**Assignment:** From the line with "ATOM 145 O O" through the line with "ATOM 155 C CA", repeat the entries verbatim, both end lines included, and add nothing.

** Extracted information follows **

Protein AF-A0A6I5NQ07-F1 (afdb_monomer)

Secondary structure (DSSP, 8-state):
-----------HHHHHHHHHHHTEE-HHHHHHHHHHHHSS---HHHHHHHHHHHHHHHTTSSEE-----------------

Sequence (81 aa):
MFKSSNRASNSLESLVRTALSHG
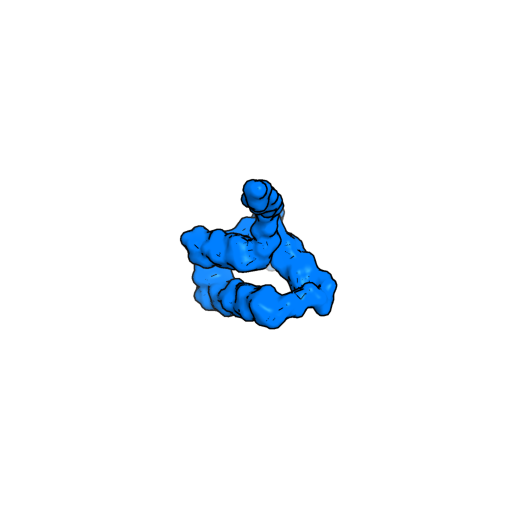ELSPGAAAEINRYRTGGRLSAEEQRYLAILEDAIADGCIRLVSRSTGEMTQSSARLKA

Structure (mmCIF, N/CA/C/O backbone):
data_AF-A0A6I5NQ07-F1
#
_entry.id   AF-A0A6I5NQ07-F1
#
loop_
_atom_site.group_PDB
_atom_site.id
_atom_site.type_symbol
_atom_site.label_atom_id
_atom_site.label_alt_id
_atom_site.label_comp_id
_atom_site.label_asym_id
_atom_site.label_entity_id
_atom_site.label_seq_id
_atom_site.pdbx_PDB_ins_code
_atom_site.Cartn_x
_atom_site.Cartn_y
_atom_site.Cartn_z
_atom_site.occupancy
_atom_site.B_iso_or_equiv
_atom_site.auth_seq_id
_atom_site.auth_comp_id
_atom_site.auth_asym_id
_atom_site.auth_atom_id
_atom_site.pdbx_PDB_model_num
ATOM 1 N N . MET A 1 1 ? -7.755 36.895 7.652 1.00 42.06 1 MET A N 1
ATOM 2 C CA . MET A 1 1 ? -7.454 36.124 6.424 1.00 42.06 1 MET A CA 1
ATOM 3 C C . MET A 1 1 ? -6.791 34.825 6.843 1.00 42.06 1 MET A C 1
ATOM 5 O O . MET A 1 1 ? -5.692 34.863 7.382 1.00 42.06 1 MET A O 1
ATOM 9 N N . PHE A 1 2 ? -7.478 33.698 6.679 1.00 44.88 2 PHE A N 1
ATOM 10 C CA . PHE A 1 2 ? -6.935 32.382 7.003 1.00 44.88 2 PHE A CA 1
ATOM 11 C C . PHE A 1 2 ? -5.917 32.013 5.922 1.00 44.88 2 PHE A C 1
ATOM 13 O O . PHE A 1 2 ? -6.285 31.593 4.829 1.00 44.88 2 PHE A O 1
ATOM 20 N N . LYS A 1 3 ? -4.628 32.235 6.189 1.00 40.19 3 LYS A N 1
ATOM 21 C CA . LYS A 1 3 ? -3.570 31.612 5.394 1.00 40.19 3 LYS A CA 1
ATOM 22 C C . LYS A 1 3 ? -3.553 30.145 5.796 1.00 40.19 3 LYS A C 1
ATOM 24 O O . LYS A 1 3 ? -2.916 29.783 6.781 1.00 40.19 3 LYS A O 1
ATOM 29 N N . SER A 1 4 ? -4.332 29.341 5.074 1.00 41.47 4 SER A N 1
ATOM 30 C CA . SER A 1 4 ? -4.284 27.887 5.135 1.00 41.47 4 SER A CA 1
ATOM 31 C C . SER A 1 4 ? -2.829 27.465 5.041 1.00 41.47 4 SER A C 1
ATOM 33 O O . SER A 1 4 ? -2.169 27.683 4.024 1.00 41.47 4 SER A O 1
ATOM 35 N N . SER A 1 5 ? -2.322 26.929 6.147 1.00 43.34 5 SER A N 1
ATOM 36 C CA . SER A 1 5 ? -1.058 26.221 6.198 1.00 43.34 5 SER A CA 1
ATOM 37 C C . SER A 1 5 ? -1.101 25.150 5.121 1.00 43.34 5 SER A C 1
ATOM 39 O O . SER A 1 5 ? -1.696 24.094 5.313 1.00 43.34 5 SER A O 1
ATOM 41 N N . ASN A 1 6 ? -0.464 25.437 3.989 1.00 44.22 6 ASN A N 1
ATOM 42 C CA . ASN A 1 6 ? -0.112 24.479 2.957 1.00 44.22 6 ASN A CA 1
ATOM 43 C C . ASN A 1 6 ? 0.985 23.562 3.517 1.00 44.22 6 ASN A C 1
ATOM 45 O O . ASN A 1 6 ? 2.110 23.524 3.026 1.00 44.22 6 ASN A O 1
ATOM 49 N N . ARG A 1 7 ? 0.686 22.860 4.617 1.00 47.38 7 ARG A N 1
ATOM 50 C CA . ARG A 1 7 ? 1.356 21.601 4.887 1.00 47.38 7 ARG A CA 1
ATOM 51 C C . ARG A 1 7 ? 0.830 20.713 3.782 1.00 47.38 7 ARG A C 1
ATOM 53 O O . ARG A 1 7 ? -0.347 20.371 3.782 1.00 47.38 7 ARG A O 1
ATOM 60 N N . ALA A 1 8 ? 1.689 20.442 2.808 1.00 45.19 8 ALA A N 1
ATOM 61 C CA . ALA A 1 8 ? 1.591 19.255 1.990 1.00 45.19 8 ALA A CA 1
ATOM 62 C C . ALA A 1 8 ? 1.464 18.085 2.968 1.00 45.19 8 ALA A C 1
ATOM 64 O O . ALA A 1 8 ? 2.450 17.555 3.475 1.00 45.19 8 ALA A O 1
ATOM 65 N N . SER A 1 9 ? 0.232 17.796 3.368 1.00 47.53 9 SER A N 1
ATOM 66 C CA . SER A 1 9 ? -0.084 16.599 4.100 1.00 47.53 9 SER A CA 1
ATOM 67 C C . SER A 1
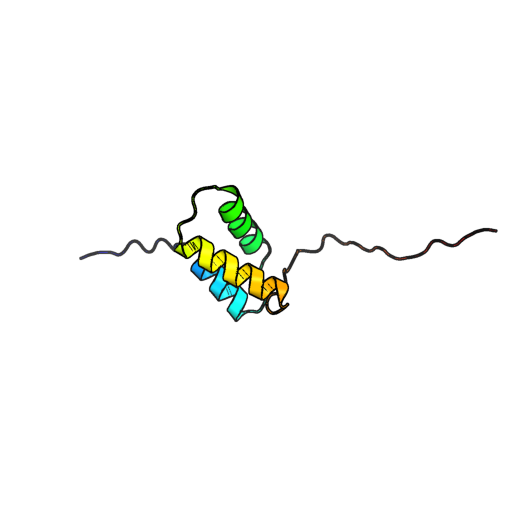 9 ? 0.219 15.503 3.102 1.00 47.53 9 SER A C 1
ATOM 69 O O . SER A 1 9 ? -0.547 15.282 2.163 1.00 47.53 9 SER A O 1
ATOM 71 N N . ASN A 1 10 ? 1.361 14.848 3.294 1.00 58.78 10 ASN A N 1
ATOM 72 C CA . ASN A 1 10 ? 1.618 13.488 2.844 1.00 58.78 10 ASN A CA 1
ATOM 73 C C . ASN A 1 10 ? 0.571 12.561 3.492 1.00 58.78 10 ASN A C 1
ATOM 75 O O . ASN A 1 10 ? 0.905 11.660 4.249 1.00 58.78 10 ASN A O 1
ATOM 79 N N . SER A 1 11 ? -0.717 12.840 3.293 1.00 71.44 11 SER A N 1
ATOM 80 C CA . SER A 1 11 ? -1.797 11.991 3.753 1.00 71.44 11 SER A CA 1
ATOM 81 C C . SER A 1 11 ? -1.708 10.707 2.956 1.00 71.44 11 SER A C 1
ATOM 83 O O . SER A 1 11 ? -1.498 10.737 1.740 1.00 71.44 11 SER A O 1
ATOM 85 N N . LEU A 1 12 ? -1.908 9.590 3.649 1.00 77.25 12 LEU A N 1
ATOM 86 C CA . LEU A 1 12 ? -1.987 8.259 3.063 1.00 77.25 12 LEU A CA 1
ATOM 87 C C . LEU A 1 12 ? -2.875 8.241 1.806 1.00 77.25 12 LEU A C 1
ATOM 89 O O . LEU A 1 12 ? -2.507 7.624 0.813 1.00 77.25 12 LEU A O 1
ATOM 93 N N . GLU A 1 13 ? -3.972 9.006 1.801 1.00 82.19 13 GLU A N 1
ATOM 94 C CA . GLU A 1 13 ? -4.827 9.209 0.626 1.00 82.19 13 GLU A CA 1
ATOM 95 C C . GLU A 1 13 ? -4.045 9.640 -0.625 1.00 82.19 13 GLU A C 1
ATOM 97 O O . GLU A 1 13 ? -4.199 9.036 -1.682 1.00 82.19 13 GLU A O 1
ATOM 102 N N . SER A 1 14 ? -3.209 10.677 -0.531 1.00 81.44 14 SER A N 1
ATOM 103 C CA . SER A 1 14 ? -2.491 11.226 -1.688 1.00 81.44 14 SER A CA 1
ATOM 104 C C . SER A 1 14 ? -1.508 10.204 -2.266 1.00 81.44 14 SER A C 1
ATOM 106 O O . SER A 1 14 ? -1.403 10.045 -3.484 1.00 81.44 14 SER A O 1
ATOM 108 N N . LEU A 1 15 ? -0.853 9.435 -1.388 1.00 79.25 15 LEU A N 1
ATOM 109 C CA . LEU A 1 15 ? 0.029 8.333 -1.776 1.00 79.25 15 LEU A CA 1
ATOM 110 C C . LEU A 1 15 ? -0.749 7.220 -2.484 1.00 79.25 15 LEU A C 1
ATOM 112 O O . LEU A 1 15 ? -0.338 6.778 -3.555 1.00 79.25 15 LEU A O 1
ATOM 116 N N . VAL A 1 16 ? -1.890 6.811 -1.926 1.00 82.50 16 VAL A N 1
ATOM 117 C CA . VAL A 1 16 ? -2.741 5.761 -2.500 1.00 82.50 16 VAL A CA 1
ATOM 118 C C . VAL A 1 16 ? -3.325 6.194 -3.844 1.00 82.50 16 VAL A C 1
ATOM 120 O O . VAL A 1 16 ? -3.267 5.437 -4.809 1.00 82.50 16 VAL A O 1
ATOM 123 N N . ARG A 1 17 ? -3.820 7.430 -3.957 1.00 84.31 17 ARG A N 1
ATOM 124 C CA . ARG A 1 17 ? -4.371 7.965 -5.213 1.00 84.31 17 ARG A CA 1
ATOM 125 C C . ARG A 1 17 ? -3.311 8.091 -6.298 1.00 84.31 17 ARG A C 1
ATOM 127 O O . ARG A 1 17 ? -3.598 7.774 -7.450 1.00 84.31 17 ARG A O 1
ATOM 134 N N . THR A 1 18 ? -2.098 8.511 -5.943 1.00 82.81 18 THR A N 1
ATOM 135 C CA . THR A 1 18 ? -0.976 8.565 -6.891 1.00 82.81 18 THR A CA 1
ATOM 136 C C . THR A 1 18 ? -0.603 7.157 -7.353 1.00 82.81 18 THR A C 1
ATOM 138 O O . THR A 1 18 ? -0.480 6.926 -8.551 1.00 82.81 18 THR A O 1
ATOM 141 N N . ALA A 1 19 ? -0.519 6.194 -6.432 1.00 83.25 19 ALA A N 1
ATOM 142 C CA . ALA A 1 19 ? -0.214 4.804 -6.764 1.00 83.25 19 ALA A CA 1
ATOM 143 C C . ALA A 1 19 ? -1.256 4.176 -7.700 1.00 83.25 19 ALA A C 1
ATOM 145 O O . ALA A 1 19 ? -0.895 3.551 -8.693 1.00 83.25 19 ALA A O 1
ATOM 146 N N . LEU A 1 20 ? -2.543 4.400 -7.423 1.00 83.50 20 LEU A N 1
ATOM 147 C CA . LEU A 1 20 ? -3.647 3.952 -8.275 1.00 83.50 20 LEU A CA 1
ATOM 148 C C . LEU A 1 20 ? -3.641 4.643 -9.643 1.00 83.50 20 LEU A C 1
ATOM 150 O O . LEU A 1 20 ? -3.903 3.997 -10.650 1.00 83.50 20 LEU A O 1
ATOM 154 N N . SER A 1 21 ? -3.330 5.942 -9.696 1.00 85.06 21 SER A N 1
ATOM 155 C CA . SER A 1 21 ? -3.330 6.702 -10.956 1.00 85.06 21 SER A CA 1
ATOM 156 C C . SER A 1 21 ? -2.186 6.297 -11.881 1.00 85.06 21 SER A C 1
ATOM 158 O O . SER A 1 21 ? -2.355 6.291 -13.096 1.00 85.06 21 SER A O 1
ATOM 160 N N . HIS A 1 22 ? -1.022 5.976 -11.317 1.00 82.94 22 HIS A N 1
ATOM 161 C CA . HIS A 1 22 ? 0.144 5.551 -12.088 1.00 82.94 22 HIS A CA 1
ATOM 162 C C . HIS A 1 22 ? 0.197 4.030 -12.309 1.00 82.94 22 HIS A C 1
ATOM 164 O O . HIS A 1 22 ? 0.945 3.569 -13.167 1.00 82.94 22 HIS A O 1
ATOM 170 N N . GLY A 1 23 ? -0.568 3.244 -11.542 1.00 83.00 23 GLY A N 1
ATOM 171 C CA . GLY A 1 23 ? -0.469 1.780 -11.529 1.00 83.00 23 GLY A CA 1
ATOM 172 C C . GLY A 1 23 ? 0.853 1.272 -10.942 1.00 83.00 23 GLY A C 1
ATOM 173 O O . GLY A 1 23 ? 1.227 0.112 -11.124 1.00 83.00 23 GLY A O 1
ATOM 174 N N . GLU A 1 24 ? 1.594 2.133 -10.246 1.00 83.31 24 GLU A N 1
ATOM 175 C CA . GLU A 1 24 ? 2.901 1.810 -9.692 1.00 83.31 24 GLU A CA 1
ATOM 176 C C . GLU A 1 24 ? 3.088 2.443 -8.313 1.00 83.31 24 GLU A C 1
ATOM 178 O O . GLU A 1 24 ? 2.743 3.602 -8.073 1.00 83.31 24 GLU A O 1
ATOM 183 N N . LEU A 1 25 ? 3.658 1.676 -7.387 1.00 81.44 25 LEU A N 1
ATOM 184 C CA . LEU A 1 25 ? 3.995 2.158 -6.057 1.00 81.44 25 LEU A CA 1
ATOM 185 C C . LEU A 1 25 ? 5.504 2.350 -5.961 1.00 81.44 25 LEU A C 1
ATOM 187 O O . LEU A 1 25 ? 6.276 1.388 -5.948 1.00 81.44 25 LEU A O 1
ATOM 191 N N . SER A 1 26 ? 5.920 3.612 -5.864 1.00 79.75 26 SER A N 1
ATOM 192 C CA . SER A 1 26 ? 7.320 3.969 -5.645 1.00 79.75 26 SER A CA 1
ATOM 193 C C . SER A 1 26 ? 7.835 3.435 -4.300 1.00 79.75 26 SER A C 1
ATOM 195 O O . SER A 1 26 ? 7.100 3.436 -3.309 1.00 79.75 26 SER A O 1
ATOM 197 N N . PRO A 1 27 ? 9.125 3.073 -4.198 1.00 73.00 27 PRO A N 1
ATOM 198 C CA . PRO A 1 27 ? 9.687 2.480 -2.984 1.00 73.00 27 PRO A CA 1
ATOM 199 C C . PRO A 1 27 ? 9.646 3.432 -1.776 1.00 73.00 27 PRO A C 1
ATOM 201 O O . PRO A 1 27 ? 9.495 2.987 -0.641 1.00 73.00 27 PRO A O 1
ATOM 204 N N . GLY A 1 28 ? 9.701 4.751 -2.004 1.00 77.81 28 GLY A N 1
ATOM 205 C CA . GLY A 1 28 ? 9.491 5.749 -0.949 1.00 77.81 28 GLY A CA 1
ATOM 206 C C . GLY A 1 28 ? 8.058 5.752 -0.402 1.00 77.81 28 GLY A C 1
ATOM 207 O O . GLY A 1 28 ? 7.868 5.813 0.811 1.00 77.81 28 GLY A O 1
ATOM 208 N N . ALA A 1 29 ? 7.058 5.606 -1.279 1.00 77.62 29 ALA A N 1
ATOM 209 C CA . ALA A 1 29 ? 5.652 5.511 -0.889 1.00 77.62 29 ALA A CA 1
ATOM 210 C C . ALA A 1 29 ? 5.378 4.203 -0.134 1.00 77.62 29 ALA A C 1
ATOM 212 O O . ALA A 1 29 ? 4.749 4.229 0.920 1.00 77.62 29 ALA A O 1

** End of Extracted information **

**Written answer:**
ATOM 145 O O . ALA A 1 19 ? -0.895 3.551 -8.693 1.00 83.25 19 ALA A O 1
ATOM 146 N N . LEU A 1 20 ? -2.543 4.400 -7.423 1.00 83.50 20 LEU A N 1
ATOM 147 C CA . LEU A 1 20 ? -3.647 3.952 -8.275 1.00 83.50 20 LEU A CA 1
ATOM 148 C C . LEU A 1 20 ? -3.641 4.643 -9.643 1.00 83.50 20 LEU A C 1
ATOM 150 O O . LEU A 1 20 ? -3.903 3.997 -10.650 1.00 83.50 20 LEU A O 1
ATOM 154 N N . SER A 1 21 ? -3.330 5.942 -9.696 1.00 85.06 21 SER A N 1
ATOM 155 C CA . SER A 1 21 ? -3.330 6.702 -10.956 1.00 85.06 21 SER A CA 1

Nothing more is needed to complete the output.